**ACTION ITEM:** In the records below, find the line with "ATOM 108 C CA" and the line with "ATOM 116 C C". Print both exactly, along with every line between them, and no other line.

**SOURCE INFORMATION:**
##########

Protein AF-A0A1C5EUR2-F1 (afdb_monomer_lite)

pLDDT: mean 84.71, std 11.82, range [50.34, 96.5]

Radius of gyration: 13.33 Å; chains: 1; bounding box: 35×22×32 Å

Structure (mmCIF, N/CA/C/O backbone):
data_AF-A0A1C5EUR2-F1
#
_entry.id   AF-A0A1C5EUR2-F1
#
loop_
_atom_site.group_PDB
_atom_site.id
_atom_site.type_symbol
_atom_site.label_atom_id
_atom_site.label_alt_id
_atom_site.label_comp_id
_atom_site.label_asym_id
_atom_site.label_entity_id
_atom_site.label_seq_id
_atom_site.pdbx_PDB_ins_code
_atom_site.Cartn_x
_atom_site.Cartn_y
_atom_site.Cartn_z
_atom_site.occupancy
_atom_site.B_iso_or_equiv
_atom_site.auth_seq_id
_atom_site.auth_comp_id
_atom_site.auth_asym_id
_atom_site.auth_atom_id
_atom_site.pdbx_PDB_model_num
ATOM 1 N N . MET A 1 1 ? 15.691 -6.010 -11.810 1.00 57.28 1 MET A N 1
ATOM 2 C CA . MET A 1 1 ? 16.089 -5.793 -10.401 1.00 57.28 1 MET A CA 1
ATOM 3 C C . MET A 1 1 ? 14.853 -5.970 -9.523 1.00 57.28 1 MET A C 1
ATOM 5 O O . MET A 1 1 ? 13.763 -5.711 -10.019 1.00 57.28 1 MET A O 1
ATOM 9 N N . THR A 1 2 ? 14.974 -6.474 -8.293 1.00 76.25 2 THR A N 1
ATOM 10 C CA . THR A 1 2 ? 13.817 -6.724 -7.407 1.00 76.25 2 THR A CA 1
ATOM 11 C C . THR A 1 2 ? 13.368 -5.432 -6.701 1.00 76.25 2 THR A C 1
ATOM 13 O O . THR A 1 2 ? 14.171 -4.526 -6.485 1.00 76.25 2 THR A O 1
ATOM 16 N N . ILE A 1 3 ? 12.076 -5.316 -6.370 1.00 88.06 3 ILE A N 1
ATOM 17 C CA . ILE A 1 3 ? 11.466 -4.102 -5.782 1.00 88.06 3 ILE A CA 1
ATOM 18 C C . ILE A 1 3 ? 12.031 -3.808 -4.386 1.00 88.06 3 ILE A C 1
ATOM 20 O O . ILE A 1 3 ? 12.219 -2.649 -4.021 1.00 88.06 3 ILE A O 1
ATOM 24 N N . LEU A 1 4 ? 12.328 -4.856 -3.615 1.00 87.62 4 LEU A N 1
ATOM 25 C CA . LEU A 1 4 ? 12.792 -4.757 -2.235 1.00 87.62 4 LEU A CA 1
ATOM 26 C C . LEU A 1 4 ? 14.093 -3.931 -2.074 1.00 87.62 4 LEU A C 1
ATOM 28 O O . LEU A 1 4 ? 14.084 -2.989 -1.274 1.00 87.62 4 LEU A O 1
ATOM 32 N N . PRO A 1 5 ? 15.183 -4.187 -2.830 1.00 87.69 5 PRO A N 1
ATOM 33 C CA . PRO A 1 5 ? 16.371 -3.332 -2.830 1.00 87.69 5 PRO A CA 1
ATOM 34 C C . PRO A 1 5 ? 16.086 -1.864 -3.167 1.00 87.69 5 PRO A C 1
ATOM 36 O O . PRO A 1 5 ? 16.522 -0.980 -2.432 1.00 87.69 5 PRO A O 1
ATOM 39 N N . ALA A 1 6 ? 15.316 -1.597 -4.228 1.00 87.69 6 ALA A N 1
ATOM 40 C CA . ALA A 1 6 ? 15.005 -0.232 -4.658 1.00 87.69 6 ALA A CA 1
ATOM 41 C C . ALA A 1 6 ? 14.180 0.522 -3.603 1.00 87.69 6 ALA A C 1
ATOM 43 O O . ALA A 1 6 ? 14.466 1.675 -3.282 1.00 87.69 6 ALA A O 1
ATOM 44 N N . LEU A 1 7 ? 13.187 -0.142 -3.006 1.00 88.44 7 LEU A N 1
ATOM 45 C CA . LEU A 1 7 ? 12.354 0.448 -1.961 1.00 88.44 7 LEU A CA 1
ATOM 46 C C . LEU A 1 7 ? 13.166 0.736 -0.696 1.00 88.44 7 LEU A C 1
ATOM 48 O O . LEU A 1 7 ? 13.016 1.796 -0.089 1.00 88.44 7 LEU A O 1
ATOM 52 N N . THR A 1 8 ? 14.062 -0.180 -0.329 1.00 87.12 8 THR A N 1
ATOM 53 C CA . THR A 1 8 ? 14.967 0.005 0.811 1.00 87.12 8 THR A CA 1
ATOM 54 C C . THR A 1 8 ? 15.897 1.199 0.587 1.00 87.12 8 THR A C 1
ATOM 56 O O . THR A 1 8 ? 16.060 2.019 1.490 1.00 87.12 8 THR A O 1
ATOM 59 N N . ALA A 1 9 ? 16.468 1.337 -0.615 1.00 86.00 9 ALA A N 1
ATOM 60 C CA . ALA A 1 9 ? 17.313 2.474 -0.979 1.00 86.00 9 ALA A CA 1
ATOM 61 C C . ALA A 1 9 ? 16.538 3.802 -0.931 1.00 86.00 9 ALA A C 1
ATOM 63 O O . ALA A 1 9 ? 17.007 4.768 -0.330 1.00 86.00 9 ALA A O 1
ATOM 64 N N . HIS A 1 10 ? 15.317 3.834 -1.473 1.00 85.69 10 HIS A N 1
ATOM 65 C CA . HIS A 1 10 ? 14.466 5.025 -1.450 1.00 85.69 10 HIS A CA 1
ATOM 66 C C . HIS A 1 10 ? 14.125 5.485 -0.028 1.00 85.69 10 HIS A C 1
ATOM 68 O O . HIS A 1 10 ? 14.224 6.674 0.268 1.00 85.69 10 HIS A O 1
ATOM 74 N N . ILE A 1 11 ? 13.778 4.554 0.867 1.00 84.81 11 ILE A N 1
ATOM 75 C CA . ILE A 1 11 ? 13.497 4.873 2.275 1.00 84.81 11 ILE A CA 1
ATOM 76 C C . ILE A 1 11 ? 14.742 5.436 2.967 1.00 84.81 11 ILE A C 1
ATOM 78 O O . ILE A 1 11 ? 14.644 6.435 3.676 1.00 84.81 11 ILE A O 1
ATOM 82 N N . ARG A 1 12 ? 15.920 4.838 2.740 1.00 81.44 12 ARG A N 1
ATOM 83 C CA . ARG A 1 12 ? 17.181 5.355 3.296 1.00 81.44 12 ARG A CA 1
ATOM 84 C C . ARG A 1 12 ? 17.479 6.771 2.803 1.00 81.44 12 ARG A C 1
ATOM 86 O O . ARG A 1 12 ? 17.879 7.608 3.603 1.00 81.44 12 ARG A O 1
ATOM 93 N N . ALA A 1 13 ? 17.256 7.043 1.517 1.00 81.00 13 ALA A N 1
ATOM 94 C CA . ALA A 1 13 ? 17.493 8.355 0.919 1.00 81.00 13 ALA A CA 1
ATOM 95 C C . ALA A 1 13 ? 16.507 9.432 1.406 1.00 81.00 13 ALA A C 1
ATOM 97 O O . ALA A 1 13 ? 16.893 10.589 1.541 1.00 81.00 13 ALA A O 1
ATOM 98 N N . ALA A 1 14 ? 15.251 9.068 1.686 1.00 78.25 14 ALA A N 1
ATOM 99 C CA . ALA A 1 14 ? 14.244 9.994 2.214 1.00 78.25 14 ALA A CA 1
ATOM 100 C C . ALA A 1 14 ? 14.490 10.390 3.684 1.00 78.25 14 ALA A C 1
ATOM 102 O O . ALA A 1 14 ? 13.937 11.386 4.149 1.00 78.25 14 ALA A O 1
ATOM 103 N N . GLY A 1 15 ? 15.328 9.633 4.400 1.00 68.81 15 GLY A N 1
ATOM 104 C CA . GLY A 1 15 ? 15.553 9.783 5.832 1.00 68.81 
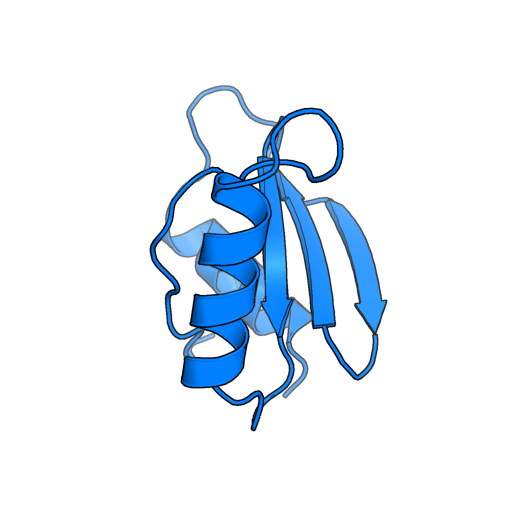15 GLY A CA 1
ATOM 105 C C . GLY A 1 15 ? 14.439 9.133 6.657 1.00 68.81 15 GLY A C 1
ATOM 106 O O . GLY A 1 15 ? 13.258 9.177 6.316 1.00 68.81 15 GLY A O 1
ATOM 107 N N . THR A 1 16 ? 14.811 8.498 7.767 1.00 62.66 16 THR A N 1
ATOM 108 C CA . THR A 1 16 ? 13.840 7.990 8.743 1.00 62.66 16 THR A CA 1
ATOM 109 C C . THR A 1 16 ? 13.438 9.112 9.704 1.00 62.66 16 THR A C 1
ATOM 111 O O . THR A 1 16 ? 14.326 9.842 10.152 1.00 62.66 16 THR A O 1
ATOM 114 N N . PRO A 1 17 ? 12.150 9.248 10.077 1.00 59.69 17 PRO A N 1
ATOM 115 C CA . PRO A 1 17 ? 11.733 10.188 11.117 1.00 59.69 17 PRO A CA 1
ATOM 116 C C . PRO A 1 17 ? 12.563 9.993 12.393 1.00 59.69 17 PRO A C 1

##########

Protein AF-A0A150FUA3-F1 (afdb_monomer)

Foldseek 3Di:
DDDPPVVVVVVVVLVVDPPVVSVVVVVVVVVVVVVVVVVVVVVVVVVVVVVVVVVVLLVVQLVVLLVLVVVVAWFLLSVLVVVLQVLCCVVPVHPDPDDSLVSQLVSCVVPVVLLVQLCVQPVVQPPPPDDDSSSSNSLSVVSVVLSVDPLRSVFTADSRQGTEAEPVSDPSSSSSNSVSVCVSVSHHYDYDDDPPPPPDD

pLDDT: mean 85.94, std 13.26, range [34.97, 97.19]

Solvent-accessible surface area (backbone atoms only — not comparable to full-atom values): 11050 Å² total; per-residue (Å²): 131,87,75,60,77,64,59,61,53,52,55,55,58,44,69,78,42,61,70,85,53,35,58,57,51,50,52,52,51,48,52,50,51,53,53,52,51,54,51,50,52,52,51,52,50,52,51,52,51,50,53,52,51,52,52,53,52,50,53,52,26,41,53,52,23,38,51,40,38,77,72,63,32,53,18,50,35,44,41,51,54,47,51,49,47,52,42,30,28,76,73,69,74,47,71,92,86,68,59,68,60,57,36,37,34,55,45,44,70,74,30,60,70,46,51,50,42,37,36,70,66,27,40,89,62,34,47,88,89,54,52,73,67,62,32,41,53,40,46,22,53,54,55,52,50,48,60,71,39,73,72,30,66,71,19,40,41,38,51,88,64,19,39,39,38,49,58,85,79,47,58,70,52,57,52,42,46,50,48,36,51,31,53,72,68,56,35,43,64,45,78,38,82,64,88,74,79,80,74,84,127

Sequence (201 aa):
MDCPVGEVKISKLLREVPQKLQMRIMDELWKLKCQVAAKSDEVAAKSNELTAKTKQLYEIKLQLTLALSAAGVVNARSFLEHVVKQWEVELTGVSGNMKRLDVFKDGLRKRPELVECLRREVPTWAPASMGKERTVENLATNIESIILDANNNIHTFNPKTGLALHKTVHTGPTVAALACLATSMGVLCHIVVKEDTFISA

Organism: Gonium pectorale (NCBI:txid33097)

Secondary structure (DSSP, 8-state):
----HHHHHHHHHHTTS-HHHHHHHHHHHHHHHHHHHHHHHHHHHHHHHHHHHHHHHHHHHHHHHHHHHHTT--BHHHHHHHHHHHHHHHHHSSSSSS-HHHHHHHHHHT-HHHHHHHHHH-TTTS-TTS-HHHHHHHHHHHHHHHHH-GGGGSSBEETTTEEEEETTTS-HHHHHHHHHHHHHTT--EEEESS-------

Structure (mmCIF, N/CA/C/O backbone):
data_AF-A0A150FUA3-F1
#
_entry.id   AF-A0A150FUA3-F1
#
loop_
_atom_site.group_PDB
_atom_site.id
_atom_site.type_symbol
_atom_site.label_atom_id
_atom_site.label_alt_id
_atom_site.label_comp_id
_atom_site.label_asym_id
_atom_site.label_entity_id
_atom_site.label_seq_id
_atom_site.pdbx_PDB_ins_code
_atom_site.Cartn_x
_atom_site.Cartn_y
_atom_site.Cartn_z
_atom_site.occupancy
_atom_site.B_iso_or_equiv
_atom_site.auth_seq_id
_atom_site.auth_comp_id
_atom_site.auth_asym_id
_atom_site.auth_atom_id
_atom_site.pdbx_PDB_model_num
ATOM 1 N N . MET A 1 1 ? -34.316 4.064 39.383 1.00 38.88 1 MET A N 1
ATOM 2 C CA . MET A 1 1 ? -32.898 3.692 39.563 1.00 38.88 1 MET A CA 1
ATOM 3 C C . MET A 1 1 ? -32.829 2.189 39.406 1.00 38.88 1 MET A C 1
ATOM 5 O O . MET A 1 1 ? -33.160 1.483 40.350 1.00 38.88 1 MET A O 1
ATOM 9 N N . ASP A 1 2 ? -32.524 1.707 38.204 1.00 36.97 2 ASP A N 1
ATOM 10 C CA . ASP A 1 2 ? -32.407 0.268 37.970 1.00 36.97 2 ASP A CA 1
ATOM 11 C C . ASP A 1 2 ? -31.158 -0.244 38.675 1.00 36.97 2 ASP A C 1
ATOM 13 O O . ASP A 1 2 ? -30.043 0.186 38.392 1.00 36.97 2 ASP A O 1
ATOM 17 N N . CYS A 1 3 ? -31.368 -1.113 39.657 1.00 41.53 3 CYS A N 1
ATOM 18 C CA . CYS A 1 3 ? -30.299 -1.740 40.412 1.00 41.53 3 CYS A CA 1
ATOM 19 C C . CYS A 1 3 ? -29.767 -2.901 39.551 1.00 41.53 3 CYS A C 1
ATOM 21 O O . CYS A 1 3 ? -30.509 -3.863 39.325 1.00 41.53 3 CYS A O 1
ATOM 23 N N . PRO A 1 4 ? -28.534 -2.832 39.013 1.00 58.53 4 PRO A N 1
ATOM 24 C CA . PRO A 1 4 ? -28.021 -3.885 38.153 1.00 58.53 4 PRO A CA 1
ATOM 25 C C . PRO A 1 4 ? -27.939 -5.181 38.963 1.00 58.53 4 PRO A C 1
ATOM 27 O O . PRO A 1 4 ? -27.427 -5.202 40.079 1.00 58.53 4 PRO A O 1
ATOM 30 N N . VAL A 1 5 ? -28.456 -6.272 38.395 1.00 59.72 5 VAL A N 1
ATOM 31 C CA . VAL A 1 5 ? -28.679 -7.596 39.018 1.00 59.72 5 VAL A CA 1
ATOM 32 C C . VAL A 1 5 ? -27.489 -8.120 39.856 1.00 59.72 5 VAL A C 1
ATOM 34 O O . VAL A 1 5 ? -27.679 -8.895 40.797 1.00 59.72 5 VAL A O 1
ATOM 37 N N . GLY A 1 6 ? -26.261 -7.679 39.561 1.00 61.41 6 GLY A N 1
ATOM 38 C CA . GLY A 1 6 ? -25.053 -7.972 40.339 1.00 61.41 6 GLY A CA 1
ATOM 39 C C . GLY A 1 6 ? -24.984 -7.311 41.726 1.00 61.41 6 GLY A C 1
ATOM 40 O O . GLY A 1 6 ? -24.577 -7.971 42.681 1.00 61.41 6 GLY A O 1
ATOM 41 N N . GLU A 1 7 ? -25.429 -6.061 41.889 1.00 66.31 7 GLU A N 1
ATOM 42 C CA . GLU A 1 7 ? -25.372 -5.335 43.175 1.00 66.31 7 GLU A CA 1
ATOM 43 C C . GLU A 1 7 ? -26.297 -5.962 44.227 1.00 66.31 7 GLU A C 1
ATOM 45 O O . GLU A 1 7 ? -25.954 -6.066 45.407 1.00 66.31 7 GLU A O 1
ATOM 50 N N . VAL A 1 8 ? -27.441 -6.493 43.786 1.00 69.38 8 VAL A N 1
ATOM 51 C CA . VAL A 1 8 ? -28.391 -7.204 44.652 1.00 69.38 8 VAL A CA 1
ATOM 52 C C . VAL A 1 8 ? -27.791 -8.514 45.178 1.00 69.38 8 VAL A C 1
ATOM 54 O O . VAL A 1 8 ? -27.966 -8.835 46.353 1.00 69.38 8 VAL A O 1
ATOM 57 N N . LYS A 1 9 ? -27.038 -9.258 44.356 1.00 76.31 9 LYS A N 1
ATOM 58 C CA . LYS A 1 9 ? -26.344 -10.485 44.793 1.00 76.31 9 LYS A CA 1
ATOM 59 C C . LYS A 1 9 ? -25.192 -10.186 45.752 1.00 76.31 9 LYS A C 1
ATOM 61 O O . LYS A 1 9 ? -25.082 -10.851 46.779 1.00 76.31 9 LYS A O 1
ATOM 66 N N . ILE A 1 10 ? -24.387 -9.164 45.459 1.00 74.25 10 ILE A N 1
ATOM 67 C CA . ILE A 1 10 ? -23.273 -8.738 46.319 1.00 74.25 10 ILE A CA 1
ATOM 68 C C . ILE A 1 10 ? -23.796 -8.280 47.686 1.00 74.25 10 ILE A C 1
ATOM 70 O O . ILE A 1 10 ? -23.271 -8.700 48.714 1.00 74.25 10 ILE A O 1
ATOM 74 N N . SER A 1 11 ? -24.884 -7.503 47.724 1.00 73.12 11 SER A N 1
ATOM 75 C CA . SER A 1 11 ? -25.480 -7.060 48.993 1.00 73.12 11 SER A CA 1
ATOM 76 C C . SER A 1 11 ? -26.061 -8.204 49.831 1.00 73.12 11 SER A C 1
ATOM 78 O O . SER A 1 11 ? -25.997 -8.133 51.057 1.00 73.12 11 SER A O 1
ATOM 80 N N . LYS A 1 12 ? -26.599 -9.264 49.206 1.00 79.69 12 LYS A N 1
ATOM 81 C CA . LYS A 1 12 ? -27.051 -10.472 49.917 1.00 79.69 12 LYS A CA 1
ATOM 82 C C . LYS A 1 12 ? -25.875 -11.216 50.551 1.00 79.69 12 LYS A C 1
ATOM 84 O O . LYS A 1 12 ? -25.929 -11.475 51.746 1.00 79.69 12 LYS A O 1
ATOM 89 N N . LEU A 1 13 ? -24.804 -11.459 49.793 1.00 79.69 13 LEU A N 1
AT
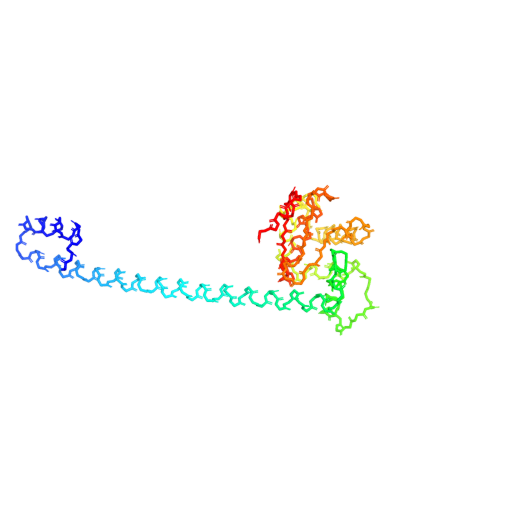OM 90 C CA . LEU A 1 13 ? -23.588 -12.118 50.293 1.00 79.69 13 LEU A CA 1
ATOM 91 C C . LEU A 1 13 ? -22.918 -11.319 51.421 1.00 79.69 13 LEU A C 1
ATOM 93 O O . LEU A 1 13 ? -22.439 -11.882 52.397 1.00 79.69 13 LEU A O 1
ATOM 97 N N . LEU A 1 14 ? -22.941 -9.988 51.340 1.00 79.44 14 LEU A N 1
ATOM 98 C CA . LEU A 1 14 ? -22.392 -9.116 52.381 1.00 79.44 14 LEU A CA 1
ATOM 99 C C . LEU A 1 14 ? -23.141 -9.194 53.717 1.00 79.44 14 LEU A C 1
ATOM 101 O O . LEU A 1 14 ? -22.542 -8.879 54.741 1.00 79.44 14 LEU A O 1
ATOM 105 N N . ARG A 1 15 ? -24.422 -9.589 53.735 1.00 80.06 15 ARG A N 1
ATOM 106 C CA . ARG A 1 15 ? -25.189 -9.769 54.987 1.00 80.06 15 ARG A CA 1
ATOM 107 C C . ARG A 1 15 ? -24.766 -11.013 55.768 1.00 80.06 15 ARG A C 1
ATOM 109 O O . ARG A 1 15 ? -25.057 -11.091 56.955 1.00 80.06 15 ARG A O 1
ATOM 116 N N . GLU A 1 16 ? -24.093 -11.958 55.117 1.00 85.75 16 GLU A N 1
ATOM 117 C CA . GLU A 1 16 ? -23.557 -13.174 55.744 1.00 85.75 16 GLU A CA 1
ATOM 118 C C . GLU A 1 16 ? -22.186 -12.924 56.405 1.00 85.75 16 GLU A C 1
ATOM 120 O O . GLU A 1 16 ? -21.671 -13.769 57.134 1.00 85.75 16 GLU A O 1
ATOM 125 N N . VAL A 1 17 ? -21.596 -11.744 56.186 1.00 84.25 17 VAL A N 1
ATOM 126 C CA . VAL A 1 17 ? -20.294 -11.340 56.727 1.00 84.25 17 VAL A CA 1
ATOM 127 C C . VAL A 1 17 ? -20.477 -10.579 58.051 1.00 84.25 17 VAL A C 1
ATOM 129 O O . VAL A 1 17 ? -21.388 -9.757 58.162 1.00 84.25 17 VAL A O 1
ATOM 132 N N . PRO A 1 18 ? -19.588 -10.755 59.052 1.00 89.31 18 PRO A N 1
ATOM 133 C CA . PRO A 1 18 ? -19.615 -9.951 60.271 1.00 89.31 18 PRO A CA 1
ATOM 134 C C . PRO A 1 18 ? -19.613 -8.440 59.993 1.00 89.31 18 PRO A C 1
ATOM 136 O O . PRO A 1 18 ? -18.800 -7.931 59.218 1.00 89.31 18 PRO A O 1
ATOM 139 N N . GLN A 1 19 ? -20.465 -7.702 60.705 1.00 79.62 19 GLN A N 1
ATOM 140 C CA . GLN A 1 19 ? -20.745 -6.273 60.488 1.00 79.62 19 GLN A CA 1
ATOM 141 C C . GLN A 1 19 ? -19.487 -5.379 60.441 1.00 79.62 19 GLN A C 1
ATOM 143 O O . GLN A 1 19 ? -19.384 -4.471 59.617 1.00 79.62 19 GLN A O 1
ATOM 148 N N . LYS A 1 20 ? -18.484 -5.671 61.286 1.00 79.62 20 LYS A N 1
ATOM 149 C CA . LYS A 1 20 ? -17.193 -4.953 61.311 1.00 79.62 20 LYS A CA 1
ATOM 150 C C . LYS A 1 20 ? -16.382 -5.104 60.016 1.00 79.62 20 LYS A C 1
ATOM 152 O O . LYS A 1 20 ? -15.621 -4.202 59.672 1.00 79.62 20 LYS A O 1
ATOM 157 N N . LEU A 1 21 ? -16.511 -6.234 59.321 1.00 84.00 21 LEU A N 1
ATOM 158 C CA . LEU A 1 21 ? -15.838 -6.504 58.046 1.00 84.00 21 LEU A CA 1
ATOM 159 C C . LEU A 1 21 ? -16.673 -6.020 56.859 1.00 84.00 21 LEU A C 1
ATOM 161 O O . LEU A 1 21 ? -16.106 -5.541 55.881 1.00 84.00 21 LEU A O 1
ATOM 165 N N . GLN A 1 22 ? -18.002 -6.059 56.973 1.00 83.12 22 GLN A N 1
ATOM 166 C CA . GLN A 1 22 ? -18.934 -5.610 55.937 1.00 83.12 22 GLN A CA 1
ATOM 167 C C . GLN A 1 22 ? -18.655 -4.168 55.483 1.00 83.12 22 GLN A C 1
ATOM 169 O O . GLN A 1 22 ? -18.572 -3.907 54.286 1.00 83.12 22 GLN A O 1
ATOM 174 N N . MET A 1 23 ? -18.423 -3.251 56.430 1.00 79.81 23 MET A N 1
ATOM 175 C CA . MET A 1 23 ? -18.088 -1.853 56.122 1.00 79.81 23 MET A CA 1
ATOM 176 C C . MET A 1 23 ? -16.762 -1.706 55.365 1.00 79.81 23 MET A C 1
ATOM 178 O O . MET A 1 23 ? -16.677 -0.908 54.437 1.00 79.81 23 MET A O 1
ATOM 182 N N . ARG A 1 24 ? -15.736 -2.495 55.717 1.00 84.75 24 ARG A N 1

##########

**EXPECTED ANSWER:**
ATOM 108 C CA . THR A 1 16 ? 13.840 7.990 8.743 1.00 62.66 16 THR A CA 1
ATOM 109 C C . THR A 1 16 ? 13.438 9.112 9.704 1.00 62.66 16 THR A C 1
ATOM 111 O O . THR A 1 16 ? 14.326 9.842 10.152 1.00 62.66 16 THR A O 1
ATOM 114 N N . PRO A 1 17 ? 12.150 9.248 10.077 1.00 59.69 17 PRO A N 1
ATOM 115 C CA . PRO A 1 17 ? 11.733 10.188 11.117 1.00 59.69 17 PRO A CA 1
ATOM 116 C C . PRO A 1 17 ? 12.563 9.993 12.393 1.00 59.69 17 PRO A C 1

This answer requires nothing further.